Dodo Juice - Clearly Menthol works well for me. I've always had problems with cleaning glass, never been able to get a decent finish, however Clearly Menthol is excellent. 

Turtle Wax Clear Vue is not bad as well.


----------



## MidlandsCarCare (Feb 18, 2006)

3M Foaming Glass Cleaner, Auto Finesse Crystal, AutoSmart 20/20 or the Duragloss Rain Repel one are my faves.


----------



## geoff.mac (Oct 13, 2010)

3m for me, cheap as chips on amazon :thumb:


----------



## Avanti (Jan 17, 2006)

Nilco is my suggestion :thumb:


----------



## Goodfella36 (Jul 21, 2009)

3m Glass cleaner £3.33 and deliverd free


----------



## RPB (Nov 30, 2011)

3M is a very good choice, I agree. Only just stated using it but am very impressed.


----------



## alexjb (Feb 13, 2011)

AG Fast Glass for me. Good value for money, easy to use and it also seems to last a good length of time.


----------



## Franzpan (Mar 2, 2009)

Autosmart 20:20 is what I use. I find it really easy to use and a little goes a very long way. It dries streak free. Think I paid about £4 for the tin.


----------



## Shinyvec (Feb 12, 2010)

Autobrites Crystal is a top glass cleaner and comes in 500ml upwards. It shifts everything with ease and polishes up with no smears


----------



## Trip tdi (Sep 3, 2008)

I'v used Autoglym glass car polish, performs well, along with the turtlewax glass cleaner on the market as well.


----------



## agb123 (Dec 24, 2011)

autosmart glass clear for me


----------



## Sparky160 (Aug 12, 2011)

AG Glass Polish and AG fast glass does the trick for me


----------



## PugIain (Jun 28, 2006)

TW clearvue polish and Asda glass cleaner.Both cheaper than the AG equivalents and just as good in my book (if you can stand using non fancy name stuff)


----------



## cotter (Aug 31, 2008)

AG Fastglass or 3M aerosol for me, although I've just bought a gallon of Megs glass cleaner in the PB sale on Friday, so will be giving that a go to see how it compares


----------



## Lupostef (Nov 20, 2011)

Dodo juice clearly menthol for me .


----------



## iansoutham (Aug 4, 2006)

I used to use Megs QuikDetailer on my tinted rear windows.

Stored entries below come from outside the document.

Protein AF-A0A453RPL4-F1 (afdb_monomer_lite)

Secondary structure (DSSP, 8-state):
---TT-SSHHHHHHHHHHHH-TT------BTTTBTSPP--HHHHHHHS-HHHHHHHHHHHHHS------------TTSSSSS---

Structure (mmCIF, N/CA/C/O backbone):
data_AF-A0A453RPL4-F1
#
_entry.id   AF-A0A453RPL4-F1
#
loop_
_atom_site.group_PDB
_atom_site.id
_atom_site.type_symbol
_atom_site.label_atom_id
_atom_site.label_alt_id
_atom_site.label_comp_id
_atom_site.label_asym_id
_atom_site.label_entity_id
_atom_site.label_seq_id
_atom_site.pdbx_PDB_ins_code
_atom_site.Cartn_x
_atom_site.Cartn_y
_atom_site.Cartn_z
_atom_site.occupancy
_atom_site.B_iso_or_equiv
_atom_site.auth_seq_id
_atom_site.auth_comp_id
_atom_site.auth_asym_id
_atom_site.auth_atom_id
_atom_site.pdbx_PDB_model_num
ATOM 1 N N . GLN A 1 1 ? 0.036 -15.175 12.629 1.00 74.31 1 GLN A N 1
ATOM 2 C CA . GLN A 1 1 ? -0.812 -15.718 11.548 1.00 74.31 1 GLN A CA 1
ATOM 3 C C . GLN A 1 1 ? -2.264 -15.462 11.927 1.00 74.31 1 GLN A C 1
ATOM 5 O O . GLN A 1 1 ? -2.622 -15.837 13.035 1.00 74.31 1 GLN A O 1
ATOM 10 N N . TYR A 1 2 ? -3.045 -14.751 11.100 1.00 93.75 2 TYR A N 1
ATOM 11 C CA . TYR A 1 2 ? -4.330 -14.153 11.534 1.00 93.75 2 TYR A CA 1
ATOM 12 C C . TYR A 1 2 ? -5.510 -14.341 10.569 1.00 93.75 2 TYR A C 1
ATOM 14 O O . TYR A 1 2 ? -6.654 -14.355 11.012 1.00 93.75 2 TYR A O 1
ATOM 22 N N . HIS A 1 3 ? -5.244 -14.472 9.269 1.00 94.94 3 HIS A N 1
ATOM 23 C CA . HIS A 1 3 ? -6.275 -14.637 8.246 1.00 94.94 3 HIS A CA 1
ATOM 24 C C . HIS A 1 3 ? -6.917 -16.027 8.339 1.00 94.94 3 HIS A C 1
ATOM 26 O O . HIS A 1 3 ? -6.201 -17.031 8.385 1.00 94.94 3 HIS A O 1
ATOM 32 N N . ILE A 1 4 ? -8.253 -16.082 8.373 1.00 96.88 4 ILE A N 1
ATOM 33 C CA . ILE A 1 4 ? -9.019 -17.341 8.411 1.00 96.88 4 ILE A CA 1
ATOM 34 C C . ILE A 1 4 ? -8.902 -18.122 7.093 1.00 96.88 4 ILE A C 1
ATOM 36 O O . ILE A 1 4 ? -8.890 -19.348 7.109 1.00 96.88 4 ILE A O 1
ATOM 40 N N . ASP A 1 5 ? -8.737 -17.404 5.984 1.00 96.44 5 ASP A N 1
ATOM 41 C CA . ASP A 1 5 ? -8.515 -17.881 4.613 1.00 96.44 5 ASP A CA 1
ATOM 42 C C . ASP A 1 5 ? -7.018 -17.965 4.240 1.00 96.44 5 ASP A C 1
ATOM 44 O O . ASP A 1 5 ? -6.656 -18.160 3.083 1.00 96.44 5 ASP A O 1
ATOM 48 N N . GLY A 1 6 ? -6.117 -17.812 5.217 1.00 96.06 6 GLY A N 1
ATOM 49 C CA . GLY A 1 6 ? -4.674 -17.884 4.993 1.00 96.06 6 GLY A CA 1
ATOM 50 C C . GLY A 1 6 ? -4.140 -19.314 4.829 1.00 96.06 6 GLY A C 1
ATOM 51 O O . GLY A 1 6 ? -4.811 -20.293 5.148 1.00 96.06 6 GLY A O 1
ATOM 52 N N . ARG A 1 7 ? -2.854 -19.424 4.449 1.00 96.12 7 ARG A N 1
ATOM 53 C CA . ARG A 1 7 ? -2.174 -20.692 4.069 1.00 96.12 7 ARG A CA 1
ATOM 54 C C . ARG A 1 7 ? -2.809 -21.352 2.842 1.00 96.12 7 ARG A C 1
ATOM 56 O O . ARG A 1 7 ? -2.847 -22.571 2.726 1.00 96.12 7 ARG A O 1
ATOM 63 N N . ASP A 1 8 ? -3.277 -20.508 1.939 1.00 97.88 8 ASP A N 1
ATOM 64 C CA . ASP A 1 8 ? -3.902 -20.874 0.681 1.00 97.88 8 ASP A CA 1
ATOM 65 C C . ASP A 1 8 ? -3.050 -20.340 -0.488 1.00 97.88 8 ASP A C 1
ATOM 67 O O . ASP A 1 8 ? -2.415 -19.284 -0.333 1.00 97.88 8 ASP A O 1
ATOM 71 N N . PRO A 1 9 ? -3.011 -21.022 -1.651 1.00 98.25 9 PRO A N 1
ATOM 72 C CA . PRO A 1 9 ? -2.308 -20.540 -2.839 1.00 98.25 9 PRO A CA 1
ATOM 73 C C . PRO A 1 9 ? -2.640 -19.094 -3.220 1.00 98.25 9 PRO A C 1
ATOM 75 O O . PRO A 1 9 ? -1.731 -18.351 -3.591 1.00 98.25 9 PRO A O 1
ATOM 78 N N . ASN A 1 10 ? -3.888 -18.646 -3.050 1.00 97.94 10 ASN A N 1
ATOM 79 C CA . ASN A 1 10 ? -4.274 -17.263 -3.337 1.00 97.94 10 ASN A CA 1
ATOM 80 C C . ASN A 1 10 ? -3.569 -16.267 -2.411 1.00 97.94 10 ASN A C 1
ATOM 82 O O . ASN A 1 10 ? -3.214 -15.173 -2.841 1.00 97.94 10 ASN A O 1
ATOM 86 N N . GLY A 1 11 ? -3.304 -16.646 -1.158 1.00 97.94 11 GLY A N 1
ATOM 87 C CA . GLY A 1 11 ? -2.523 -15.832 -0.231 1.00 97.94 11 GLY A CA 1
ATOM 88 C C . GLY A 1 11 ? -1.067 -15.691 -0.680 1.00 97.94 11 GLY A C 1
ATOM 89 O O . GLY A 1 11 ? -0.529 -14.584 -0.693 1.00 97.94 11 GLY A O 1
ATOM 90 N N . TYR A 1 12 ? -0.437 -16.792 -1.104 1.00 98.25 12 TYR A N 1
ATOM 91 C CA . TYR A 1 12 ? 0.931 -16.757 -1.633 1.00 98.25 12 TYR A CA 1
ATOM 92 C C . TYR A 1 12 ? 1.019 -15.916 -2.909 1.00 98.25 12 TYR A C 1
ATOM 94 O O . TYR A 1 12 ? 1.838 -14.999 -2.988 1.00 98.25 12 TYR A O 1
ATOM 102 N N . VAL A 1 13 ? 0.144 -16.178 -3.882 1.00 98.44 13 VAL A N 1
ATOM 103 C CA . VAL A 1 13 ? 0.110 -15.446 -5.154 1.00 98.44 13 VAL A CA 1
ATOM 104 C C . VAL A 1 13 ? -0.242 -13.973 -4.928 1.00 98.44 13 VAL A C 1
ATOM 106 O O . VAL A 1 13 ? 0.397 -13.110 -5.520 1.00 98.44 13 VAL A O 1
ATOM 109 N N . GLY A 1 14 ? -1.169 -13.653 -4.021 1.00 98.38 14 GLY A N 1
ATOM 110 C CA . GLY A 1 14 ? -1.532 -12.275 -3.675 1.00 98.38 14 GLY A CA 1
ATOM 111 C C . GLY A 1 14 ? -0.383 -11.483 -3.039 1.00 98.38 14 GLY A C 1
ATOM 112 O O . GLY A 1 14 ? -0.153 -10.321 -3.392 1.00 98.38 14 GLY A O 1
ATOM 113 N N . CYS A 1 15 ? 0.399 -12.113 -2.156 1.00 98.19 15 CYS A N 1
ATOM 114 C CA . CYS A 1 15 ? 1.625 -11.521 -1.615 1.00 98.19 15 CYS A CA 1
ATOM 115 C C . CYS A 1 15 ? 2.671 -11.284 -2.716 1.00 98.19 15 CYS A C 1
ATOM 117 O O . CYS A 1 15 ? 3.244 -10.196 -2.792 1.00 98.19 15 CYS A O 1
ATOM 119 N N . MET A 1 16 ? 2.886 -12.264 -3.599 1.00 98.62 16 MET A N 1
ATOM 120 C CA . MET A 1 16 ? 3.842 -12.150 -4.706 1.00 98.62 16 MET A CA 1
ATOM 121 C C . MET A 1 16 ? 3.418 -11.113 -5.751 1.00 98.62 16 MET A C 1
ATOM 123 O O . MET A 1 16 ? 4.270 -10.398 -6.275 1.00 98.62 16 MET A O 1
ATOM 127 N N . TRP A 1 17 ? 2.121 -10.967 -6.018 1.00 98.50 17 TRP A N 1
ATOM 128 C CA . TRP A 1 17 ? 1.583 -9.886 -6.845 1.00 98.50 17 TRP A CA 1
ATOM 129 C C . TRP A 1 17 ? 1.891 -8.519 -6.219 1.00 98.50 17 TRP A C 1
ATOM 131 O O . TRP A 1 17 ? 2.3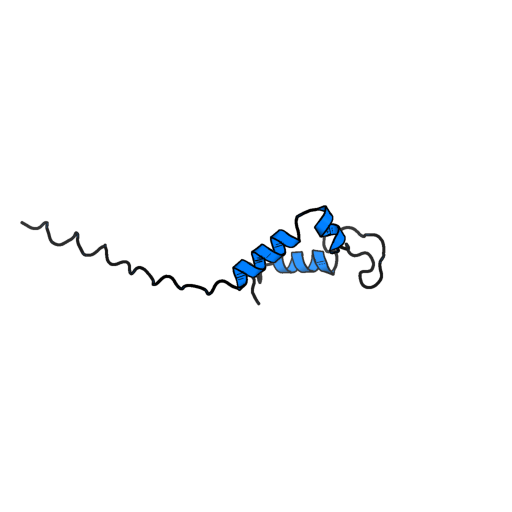81 -7.618 -6.895 1.00 98.50 17 TRP A O 1
ATOM 141 N N . SER A 1 18 ? 1.697 -8.388 -4.903 1.00 98.38 18 SER A N 1
ATOM 142 C CA . SER A 1 18 ? 1.868 -7.117 -4.187 1.00 98.38 18 SER A CA 1
ATOM 143 C C . SER A 1 18 ? 3.329 -6.675 -4.045 1.00 98.38 18 SER A C 1
ATOM 145 O O . SER A 1 18 ? 3.616 -5.483 -4.123 1.00 98.38 18 SER A O 1
ATOM 147 N N . ILE A 1 19 ? 4.246 -7.615 -3.791 1.00 98.50 19 ILE A N 1
ATOM 148 C CA . ILE A 1 19 ? 5.651 -7.312 -3.456 1.00 98.50 19 ILE A CA 1
ATOM 149 C C . ILE A 1 19 ? 6.565 -7.487 -4.669 1.00 98.50 19 ILE A C 1
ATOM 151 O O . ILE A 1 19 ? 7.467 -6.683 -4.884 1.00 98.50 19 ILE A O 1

However, you say that your windows are factory-tinted? If so, the "tint" is impregnated into the glass itself, so you can treat it as if it was a clear window.


----------



## Keir (Aug 31, 2010)

I use chemical guys V7 on my glass


----------



## MarkSmith (Dec 17, 2010)

I always use AF Crsytal and AG Glass Polish

Looks superb !


----------



## Kobeone (Dec 14, 2011)

Another vote for AG fast glass here :thumb:


----------



## nick_mcuk (Jan 4, 2008)

Or just mix up some IPA and water and use that. Works really well. 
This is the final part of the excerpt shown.